# Looking for an old plow truck in Central Maine



## mercer_me

I'm looking for a plow truck in Central Maine. It doesn't need to take a sticker I just need to plow my own driveway. I would like to buy a 1/2 ton 1987 or older Chevy or GMC with a 7.5' or 8' Fisher plow. It must run and work well. I have ca$h. I will buy a Ford or Dodge if it's a good deal.


----------



## bribrius

heres one


----------



## theplowmeister

Try the used plow thread further down on the page.


----------



## SnoFarmer

I'll take it......:waving:

nice m37


----------



## Mustang1970

just noticed a neighbor selling his older chevy with a fisher.. it's in Gardiner


----------



## gwnorth23

Check out Maine Craigslist, I just did a quick search under the Cars & Trucks using the keyword "plow" and came up with a couple of pages of results.

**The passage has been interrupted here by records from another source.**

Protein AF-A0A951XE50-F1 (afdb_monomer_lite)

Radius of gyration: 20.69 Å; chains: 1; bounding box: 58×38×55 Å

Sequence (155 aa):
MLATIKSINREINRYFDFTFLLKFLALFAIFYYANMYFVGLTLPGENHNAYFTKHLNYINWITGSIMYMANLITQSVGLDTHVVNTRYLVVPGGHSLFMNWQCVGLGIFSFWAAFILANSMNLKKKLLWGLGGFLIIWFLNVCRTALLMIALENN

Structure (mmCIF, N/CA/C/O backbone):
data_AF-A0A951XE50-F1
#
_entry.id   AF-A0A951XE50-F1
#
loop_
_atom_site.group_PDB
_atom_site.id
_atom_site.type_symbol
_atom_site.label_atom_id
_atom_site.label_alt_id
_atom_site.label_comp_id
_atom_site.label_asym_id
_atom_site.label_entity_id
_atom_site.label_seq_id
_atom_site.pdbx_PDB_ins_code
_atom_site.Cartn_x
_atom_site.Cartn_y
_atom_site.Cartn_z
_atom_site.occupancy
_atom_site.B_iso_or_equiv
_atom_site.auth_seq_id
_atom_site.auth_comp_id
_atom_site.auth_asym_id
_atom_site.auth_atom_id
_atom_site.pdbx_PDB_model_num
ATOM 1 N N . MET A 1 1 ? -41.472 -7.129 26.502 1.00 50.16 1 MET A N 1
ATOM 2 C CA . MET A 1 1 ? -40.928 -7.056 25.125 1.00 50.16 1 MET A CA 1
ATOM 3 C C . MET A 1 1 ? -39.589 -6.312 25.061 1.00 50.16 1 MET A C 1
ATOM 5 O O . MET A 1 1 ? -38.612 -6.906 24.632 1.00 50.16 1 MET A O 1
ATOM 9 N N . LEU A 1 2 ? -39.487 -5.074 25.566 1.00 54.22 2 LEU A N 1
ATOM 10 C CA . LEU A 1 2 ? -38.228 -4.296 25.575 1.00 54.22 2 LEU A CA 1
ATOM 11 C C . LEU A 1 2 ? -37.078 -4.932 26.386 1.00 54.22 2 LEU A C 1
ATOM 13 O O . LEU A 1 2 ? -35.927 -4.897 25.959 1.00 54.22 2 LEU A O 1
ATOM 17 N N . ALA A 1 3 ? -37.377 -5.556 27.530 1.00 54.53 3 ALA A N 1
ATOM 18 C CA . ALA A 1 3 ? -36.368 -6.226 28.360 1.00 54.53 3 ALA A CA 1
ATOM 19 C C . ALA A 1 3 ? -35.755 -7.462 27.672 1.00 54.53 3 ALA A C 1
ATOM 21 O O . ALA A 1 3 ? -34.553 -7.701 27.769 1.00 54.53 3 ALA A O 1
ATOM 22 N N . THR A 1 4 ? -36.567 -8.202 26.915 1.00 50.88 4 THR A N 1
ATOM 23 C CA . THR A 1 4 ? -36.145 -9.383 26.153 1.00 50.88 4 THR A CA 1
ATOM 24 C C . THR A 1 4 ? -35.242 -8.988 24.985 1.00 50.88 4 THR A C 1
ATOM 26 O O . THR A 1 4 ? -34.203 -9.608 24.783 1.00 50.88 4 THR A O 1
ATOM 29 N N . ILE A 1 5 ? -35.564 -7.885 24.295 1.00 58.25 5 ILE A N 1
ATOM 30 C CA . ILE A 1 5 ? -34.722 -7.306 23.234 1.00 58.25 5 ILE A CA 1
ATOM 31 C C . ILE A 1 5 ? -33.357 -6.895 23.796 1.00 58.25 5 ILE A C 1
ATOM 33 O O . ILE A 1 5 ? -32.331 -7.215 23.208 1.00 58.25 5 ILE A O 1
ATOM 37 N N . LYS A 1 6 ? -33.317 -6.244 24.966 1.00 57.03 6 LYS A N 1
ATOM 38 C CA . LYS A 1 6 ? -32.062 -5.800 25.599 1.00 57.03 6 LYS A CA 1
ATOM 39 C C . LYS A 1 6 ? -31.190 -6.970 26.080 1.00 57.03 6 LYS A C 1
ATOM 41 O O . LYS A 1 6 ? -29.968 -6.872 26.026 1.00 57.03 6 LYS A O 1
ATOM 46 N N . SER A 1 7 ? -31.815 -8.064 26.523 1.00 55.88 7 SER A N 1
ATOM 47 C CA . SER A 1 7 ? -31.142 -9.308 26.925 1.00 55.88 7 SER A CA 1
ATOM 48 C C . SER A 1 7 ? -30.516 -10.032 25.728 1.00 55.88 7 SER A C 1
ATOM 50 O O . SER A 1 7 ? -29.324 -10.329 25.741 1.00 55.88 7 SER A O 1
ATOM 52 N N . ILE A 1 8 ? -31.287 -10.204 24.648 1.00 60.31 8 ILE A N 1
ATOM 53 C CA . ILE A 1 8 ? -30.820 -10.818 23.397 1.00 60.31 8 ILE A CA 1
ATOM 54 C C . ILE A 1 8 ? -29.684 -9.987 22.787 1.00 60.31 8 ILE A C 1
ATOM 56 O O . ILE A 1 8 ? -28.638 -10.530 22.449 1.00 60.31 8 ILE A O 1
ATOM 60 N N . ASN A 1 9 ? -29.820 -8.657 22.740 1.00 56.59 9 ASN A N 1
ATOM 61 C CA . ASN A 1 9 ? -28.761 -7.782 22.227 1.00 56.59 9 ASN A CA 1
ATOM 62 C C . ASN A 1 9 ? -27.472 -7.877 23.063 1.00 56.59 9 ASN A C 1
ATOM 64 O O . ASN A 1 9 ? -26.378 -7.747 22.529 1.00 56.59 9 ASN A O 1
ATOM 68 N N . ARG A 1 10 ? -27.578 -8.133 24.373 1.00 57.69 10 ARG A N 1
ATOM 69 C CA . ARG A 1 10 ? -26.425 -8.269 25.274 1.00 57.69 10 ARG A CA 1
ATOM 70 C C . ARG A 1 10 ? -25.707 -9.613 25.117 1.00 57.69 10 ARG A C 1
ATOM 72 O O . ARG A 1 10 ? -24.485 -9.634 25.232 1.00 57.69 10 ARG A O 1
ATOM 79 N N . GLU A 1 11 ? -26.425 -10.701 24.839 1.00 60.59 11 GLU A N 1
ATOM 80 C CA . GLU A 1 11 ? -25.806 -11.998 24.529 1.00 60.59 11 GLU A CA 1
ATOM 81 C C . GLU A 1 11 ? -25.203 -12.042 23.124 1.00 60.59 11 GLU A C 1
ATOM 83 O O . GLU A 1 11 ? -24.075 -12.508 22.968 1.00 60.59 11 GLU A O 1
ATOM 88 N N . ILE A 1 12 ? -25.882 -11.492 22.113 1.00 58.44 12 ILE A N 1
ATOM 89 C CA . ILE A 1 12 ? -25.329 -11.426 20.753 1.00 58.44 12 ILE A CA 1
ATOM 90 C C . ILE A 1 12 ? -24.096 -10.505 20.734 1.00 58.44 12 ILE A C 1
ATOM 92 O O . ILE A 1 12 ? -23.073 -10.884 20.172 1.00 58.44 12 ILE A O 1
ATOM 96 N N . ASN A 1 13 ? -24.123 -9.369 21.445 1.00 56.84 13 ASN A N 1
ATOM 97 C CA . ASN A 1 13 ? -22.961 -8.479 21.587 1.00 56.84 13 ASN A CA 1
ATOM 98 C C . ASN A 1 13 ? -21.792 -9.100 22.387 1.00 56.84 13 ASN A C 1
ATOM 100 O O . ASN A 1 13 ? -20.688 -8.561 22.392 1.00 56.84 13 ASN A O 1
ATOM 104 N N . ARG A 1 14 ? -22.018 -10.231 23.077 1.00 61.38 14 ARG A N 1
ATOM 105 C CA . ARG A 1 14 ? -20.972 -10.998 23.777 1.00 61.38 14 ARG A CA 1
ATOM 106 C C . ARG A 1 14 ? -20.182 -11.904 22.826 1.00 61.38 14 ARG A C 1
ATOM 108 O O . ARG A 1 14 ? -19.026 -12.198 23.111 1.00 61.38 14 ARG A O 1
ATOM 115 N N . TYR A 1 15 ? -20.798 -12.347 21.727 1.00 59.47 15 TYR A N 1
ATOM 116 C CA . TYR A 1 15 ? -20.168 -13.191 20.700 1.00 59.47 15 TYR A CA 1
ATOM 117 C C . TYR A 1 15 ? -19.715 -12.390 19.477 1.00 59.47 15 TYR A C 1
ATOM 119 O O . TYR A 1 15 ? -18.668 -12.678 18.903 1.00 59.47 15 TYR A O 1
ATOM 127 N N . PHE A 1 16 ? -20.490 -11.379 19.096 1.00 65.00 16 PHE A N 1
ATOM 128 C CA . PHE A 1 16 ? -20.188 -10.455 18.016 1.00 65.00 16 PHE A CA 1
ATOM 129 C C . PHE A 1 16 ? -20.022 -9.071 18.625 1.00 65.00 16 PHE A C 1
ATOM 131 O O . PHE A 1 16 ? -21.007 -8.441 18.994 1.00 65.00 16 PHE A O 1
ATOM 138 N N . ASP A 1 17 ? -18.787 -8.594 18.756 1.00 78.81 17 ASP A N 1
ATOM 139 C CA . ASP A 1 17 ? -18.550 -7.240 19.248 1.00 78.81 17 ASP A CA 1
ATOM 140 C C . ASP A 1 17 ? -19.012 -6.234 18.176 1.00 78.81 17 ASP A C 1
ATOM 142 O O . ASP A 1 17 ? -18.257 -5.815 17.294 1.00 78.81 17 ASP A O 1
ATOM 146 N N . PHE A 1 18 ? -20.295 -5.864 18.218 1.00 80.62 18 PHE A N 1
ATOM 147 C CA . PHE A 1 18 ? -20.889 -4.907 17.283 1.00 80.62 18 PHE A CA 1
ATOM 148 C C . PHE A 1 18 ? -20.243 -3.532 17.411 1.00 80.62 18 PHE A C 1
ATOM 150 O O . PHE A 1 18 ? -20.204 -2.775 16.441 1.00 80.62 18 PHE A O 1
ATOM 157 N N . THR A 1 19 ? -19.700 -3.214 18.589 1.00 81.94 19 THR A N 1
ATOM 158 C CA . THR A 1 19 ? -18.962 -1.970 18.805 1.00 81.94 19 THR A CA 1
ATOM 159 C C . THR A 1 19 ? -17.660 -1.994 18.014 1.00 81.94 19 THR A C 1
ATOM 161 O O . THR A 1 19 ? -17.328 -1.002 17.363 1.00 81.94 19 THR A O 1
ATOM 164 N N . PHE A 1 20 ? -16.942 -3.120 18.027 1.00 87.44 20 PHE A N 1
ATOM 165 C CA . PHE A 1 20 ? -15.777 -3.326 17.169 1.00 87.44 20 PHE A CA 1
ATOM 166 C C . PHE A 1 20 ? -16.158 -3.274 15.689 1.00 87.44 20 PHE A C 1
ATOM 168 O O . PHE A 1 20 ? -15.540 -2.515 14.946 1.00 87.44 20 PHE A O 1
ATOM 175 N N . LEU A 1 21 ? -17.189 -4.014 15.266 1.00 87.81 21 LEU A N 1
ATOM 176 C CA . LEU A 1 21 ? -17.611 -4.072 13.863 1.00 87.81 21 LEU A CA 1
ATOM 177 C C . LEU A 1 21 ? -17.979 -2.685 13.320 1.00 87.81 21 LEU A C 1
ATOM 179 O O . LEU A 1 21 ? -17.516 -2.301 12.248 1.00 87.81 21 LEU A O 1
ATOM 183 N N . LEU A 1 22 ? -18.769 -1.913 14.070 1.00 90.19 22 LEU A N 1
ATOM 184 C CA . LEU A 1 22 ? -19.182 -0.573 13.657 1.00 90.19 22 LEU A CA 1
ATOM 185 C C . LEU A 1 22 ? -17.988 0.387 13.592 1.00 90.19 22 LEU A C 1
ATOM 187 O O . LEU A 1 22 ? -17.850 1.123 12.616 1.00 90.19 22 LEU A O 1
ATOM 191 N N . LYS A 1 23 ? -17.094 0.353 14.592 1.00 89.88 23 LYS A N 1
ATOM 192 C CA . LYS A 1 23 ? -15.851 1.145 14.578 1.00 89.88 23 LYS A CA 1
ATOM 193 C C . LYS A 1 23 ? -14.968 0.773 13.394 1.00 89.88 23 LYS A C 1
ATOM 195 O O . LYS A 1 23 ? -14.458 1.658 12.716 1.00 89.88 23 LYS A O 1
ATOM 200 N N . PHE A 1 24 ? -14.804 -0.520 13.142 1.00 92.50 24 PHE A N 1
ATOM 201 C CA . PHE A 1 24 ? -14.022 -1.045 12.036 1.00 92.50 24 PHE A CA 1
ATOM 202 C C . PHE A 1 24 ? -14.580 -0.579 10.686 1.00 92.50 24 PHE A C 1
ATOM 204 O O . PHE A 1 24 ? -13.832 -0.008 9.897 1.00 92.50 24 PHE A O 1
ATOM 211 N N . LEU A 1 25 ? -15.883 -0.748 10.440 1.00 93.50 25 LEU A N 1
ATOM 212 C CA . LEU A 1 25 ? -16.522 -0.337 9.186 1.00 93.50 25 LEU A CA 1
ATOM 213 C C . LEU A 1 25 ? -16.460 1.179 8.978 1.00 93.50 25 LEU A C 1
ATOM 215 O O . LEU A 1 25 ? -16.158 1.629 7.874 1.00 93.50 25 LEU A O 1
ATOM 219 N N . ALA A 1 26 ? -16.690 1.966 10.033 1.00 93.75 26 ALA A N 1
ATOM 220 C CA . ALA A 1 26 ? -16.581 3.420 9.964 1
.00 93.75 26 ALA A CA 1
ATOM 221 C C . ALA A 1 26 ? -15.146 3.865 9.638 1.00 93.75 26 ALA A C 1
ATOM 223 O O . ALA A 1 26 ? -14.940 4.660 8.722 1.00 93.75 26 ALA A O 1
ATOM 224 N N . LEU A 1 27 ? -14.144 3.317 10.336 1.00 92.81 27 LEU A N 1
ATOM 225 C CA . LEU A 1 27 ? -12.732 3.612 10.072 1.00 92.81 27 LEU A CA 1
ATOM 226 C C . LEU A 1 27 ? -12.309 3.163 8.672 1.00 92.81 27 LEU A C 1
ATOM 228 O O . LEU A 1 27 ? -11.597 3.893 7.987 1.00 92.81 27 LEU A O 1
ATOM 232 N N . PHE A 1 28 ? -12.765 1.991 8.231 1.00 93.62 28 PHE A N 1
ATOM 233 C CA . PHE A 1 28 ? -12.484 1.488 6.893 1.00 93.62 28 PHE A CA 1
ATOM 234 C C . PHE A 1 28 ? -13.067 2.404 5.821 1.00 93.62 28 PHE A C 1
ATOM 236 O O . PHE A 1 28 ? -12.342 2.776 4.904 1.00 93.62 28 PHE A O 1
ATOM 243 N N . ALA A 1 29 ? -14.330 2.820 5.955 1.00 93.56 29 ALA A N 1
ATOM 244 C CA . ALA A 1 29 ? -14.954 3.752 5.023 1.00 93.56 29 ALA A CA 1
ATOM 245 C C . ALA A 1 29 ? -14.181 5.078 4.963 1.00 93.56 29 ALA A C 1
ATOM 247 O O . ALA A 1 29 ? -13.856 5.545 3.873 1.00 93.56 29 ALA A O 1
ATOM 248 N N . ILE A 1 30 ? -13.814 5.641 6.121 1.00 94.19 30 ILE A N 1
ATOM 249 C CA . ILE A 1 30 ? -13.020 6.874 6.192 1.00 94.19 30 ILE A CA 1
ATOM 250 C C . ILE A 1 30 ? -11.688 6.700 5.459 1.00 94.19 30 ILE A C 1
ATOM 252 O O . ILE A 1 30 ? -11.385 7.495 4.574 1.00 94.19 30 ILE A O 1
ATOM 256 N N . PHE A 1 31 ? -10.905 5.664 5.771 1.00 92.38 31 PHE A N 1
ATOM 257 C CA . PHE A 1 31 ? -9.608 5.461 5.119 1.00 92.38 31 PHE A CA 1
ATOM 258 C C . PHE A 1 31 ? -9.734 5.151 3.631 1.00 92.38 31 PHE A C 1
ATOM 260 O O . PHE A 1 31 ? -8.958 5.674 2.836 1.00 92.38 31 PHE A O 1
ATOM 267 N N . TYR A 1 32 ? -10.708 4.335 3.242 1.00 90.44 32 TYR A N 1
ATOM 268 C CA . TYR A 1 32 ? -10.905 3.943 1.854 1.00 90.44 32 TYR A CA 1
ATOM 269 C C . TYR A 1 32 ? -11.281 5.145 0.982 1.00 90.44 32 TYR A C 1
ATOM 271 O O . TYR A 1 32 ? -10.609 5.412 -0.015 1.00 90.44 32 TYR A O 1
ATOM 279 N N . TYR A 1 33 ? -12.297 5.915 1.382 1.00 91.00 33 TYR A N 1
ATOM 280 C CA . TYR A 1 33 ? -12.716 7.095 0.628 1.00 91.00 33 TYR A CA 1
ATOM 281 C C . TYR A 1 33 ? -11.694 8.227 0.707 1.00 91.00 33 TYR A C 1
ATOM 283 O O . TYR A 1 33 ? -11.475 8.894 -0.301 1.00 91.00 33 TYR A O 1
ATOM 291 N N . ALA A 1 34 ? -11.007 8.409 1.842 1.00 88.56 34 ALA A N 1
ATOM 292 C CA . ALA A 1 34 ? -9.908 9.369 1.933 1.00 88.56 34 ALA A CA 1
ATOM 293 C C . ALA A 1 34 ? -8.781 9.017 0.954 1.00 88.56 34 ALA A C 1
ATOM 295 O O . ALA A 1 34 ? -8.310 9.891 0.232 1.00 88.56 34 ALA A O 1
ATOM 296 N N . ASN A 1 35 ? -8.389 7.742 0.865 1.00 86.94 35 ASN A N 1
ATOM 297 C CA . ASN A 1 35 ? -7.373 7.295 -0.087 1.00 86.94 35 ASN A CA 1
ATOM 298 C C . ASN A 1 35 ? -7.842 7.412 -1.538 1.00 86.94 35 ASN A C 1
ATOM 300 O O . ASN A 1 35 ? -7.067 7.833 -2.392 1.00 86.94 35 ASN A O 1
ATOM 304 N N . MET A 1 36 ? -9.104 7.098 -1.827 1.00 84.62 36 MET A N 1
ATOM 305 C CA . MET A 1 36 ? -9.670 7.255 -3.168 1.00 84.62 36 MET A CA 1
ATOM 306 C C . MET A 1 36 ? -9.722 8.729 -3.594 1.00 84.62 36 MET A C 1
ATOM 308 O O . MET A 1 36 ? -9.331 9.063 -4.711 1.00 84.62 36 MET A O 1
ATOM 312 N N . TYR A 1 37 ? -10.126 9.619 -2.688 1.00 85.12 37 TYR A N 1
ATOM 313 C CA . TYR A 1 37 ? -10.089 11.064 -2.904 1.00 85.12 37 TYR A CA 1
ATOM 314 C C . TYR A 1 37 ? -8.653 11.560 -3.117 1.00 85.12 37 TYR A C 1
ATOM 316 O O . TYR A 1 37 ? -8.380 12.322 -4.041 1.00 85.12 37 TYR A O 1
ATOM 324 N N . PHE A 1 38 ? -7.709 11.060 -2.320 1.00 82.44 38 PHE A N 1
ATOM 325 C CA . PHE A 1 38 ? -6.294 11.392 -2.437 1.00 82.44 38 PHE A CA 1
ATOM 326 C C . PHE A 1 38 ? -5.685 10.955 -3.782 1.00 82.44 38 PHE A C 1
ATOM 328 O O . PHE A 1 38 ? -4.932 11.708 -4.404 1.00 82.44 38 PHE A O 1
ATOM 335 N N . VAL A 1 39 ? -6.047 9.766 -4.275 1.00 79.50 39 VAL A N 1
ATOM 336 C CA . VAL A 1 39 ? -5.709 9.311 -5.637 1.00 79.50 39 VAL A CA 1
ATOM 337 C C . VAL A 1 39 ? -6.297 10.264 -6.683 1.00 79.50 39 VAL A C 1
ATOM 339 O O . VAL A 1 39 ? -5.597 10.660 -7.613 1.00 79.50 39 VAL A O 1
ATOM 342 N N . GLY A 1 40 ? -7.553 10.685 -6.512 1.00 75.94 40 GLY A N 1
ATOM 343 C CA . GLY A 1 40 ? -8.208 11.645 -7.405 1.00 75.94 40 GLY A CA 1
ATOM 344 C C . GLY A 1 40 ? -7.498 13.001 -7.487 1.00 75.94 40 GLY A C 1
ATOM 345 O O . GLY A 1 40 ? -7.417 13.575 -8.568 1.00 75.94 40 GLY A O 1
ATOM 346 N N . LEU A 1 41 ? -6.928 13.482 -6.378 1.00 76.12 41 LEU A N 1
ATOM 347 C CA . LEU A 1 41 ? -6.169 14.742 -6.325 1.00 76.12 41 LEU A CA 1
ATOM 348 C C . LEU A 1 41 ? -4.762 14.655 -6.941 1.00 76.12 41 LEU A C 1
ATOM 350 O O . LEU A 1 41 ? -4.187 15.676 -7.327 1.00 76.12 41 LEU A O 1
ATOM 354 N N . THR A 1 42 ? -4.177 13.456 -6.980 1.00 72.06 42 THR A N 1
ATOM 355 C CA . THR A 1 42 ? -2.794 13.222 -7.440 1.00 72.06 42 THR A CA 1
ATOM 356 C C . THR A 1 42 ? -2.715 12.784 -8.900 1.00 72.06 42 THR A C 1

I have used Craigslist for everything from Outboards, my plow, kids stuff, skis etc and I think it usually has a good selection of everything.


----------



## TEX

2nd that craigs list is great


----------



## plowguy43

Mustang1970;609039 said:


> just noticed a neighbor selling his older chevy with a fisher.. it's in Gardiner


Do you know how much he wants?


----------



## Mustang1970

plowguy43;612166 said:


> Do you know how much he wants?


no I don't. however I was up in North Anson yesterday and on my drive up I saw a couple "yard" trucks on 104/139 in Fairfield.

if you were heading toward Waterville on 139/104 it was on the left up on a hill in someone's front yard with a for sale sign in front of it. just before 139 split's off toward the truck stop.


----------